EXERCISE OBJECTIVE:
Locate every line in the records below that holds the word "Protein" and return each one.

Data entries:

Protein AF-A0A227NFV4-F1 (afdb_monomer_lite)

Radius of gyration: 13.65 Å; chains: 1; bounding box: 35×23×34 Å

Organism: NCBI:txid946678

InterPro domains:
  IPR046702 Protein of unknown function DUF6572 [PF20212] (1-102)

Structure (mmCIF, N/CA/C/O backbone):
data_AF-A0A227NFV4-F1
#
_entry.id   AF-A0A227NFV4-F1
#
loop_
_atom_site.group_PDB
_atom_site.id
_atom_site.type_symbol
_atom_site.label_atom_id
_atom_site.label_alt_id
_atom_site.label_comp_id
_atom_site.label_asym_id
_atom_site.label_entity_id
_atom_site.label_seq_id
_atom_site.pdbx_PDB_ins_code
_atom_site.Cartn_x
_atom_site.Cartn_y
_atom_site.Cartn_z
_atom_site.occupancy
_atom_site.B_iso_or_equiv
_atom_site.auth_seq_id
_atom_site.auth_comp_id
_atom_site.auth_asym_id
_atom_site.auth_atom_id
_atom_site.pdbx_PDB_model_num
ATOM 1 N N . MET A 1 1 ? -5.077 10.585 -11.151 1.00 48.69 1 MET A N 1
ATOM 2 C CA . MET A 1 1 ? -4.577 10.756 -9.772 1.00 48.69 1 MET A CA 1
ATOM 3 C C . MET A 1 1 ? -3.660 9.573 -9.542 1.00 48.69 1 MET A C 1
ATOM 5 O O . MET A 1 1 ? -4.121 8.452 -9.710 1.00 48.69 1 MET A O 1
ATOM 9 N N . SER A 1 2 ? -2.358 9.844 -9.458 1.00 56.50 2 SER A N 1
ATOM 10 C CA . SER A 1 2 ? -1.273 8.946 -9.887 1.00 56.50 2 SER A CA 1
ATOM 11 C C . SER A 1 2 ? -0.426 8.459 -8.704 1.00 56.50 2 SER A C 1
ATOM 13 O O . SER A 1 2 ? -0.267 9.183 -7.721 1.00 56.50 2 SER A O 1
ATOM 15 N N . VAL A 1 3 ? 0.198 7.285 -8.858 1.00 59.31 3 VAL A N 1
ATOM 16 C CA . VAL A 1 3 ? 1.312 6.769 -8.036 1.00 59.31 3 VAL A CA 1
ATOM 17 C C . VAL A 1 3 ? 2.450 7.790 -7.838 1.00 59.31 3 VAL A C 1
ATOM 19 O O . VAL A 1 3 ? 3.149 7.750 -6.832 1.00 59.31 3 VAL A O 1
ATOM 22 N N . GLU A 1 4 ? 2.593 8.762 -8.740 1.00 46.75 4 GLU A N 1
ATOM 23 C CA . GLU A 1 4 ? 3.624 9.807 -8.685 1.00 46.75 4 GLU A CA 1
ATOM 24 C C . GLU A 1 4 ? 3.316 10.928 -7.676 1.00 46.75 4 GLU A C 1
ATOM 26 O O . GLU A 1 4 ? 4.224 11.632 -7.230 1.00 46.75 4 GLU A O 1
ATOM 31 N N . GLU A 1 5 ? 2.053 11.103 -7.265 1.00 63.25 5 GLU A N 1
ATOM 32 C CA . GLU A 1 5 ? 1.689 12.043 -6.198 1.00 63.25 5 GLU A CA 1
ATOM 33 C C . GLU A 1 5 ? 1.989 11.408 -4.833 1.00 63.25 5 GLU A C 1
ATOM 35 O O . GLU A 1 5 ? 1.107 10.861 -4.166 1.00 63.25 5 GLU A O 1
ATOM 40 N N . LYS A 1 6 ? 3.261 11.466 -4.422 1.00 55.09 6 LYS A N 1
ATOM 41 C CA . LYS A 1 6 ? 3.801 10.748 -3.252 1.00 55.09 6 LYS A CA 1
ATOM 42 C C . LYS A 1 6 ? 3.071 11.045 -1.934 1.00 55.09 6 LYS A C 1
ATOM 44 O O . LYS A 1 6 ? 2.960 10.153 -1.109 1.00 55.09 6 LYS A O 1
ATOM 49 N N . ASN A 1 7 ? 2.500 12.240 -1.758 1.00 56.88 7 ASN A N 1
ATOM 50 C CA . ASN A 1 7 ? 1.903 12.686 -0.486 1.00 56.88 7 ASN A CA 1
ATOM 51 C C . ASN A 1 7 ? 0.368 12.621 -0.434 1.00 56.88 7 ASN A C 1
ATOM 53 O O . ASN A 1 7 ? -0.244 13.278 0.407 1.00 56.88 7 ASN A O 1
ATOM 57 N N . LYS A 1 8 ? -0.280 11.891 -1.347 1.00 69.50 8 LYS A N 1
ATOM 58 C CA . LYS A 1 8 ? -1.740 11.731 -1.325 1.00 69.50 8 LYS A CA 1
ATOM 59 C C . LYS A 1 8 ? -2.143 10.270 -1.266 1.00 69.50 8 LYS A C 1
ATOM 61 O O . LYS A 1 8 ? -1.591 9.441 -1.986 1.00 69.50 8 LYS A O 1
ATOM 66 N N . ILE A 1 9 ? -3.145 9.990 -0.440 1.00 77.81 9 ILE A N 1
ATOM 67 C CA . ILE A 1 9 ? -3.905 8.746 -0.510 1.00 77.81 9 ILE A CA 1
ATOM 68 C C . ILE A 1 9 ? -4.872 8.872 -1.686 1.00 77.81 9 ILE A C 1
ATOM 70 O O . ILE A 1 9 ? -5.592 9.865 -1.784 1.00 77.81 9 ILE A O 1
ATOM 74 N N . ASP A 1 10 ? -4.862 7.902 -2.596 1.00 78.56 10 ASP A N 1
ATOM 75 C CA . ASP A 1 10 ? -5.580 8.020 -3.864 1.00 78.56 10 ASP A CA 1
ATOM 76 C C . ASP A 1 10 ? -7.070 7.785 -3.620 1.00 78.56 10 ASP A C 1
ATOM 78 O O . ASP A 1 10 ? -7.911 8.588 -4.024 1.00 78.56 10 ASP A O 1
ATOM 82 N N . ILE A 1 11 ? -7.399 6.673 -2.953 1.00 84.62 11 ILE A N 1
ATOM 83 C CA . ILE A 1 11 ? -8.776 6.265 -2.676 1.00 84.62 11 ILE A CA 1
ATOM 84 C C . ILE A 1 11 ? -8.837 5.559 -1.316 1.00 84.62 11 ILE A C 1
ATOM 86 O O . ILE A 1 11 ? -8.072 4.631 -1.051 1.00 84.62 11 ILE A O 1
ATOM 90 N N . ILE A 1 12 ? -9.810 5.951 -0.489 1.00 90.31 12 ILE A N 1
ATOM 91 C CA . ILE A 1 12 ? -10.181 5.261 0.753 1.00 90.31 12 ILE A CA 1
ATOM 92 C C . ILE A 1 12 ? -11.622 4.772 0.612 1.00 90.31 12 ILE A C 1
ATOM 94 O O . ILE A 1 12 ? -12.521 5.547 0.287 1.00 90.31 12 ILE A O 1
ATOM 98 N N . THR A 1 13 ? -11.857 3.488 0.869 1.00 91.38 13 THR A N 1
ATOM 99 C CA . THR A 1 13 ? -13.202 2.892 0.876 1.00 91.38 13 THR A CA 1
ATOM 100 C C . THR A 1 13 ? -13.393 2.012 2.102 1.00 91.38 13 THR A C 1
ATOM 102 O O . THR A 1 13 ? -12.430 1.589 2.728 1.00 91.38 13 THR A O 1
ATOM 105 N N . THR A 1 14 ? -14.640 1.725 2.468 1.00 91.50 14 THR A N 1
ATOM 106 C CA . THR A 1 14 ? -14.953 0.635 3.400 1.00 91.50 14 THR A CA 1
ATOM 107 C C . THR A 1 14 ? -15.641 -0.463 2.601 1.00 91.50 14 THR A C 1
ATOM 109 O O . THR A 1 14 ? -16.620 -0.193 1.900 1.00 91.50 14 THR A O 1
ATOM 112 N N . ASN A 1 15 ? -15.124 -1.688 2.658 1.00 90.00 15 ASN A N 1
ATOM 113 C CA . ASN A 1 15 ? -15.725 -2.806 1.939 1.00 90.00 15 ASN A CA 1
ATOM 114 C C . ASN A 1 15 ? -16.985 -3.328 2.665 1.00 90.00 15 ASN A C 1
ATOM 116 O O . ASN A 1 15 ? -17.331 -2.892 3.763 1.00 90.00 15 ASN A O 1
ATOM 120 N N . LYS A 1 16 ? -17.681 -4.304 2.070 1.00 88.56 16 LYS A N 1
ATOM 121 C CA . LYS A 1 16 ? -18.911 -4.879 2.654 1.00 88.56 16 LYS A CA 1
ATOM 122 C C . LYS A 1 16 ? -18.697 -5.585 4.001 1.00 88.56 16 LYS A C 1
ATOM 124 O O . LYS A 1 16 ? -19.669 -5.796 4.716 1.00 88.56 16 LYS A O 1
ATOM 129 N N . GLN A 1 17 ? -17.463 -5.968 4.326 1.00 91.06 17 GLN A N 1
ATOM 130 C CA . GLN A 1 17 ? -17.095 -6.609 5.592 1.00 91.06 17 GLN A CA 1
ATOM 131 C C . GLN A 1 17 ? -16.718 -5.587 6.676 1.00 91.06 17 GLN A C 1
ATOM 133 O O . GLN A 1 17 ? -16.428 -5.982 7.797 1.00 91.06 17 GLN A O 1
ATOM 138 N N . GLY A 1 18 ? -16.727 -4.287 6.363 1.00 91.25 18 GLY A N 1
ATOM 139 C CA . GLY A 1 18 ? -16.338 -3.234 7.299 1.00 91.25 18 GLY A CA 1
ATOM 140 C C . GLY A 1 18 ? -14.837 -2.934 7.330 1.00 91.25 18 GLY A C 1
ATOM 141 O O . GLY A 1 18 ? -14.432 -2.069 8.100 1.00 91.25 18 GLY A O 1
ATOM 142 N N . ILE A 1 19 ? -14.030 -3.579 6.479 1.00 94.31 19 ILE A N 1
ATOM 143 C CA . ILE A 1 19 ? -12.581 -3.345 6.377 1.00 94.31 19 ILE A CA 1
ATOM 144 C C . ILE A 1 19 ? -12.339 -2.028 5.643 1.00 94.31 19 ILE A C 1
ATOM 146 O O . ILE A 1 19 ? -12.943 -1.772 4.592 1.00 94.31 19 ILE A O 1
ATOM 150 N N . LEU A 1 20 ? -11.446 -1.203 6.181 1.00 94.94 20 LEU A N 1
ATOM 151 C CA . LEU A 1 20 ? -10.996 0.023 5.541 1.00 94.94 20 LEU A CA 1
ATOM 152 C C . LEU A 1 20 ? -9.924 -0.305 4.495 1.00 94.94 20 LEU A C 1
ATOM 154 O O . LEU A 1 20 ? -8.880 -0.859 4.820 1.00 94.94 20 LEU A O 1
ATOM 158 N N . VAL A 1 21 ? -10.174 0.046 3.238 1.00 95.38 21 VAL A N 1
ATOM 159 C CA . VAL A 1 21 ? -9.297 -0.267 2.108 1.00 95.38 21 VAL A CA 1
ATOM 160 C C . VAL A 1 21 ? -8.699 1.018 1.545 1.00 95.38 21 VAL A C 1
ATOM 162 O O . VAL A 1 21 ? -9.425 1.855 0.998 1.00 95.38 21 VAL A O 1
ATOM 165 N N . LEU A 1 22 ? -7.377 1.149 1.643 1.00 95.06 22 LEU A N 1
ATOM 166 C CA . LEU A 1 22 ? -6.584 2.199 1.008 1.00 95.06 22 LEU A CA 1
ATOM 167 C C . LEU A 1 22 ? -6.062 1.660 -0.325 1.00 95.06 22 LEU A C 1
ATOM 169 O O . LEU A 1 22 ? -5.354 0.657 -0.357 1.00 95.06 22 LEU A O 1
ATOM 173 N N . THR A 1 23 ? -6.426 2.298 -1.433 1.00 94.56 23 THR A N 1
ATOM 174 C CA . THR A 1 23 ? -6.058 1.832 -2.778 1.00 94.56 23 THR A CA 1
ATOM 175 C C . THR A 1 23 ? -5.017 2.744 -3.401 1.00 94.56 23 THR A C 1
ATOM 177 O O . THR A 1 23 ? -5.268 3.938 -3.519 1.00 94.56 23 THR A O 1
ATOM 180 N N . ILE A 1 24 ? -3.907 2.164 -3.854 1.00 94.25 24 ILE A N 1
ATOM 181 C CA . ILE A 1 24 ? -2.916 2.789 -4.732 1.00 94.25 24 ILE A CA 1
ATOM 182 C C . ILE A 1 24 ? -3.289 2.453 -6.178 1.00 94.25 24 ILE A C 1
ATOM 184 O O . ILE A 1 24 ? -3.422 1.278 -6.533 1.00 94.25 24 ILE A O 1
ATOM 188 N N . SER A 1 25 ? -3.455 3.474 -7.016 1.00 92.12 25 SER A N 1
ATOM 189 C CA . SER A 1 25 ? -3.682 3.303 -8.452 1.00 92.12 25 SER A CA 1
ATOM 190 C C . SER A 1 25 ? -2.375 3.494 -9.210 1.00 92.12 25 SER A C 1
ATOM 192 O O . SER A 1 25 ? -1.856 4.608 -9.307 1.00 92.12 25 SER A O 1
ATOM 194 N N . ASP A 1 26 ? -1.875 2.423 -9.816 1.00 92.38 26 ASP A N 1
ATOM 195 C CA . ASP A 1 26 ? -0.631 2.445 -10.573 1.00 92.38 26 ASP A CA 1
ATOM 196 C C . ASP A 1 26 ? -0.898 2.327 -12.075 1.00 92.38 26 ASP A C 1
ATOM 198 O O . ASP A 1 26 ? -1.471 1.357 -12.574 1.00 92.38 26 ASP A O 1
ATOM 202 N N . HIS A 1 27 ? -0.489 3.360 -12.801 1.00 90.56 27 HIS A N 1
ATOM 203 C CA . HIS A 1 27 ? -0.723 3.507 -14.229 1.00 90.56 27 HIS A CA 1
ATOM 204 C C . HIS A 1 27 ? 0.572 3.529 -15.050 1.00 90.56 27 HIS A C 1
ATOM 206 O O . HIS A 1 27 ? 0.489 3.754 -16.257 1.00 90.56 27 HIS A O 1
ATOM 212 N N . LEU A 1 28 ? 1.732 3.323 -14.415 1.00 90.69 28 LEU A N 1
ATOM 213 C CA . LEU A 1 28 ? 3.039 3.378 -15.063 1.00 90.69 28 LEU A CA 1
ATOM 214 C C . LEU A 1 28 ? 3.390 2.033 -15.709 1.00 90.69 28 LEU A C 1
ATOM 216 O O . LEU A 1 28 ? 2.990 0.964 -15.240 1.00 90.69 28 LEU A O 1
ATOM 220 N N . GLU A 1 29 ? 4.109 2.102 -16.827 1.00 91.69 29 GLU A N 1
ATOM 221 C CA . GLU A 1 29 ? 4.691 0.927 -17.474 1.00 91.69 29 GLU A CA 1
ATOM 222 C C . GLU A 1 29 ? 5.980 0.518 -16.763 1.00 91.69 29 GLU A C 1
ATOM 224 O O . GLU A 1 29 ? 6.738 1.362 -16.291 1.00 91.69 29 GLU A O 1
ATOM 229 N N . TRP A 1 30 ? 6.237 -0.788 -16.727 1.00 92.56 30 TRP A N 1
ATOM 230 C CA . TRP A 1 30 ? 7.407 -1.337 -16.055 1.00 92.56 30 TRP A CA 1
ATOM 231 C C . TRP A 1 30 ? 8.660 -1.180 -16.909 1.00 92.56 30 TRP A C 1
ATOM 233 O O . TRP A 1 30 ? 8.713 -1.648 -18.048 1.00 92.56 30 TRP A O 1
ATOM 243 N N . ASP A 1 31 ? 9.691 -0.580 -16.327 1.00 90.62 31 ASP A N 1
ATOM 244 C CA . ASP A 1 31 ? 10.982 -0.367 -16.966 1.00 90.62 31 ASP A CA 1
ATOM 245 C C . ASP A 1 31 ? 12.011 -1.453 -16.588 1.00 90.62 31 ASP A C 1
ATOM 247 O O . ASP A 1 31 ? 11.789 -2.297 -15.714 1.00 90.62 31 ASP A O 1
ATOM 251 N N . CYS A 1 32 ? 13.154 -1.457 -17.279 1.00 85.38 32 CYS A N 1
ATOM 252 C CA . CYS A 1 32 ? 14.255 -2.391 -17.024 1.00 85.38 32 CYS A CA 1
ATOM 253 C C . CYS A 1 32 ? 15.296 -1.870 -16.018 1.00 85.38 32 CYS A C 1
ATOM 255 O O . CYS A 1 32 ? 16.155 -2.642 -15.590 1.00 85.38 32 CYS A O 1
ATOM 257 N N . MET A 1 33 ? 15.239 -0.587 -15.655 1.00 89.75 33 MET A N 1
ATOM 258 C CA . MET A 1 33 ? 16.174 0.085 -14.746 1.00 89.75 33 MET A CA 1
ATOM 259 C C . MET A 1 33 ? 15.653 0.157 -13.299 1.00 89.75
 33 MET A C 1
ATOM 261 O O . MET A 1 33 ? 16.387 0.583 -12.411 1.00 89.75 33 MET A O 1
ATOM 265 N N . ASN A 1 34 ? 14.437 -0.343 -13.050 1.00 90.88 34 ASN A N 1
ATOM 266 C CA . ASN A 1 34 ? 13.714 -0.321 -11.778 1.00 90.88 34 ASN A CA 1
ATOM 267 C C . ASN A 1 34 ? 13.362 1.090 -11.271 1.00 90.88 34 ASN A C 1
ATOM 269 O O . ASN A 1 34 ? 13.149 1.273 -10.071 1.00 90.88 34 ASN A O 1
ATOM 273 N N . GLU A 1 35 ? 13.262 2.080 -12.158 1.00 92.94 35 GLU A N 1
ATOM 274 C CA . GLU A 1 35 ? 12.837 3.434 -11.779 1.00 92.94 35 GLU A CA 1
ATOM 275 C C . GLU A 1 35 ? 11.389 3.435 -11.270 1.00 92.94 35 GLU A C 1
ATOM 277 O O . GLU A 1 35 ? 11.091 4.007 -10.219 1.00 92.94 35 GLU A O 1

SOLUTION TO THIS EXERCISE:
Protein AF-A0A227NFV4-F1 (afdb_monomer_lite)
  IPR046702 Protein of unknown function DUF6572 [PF20212] (1-102)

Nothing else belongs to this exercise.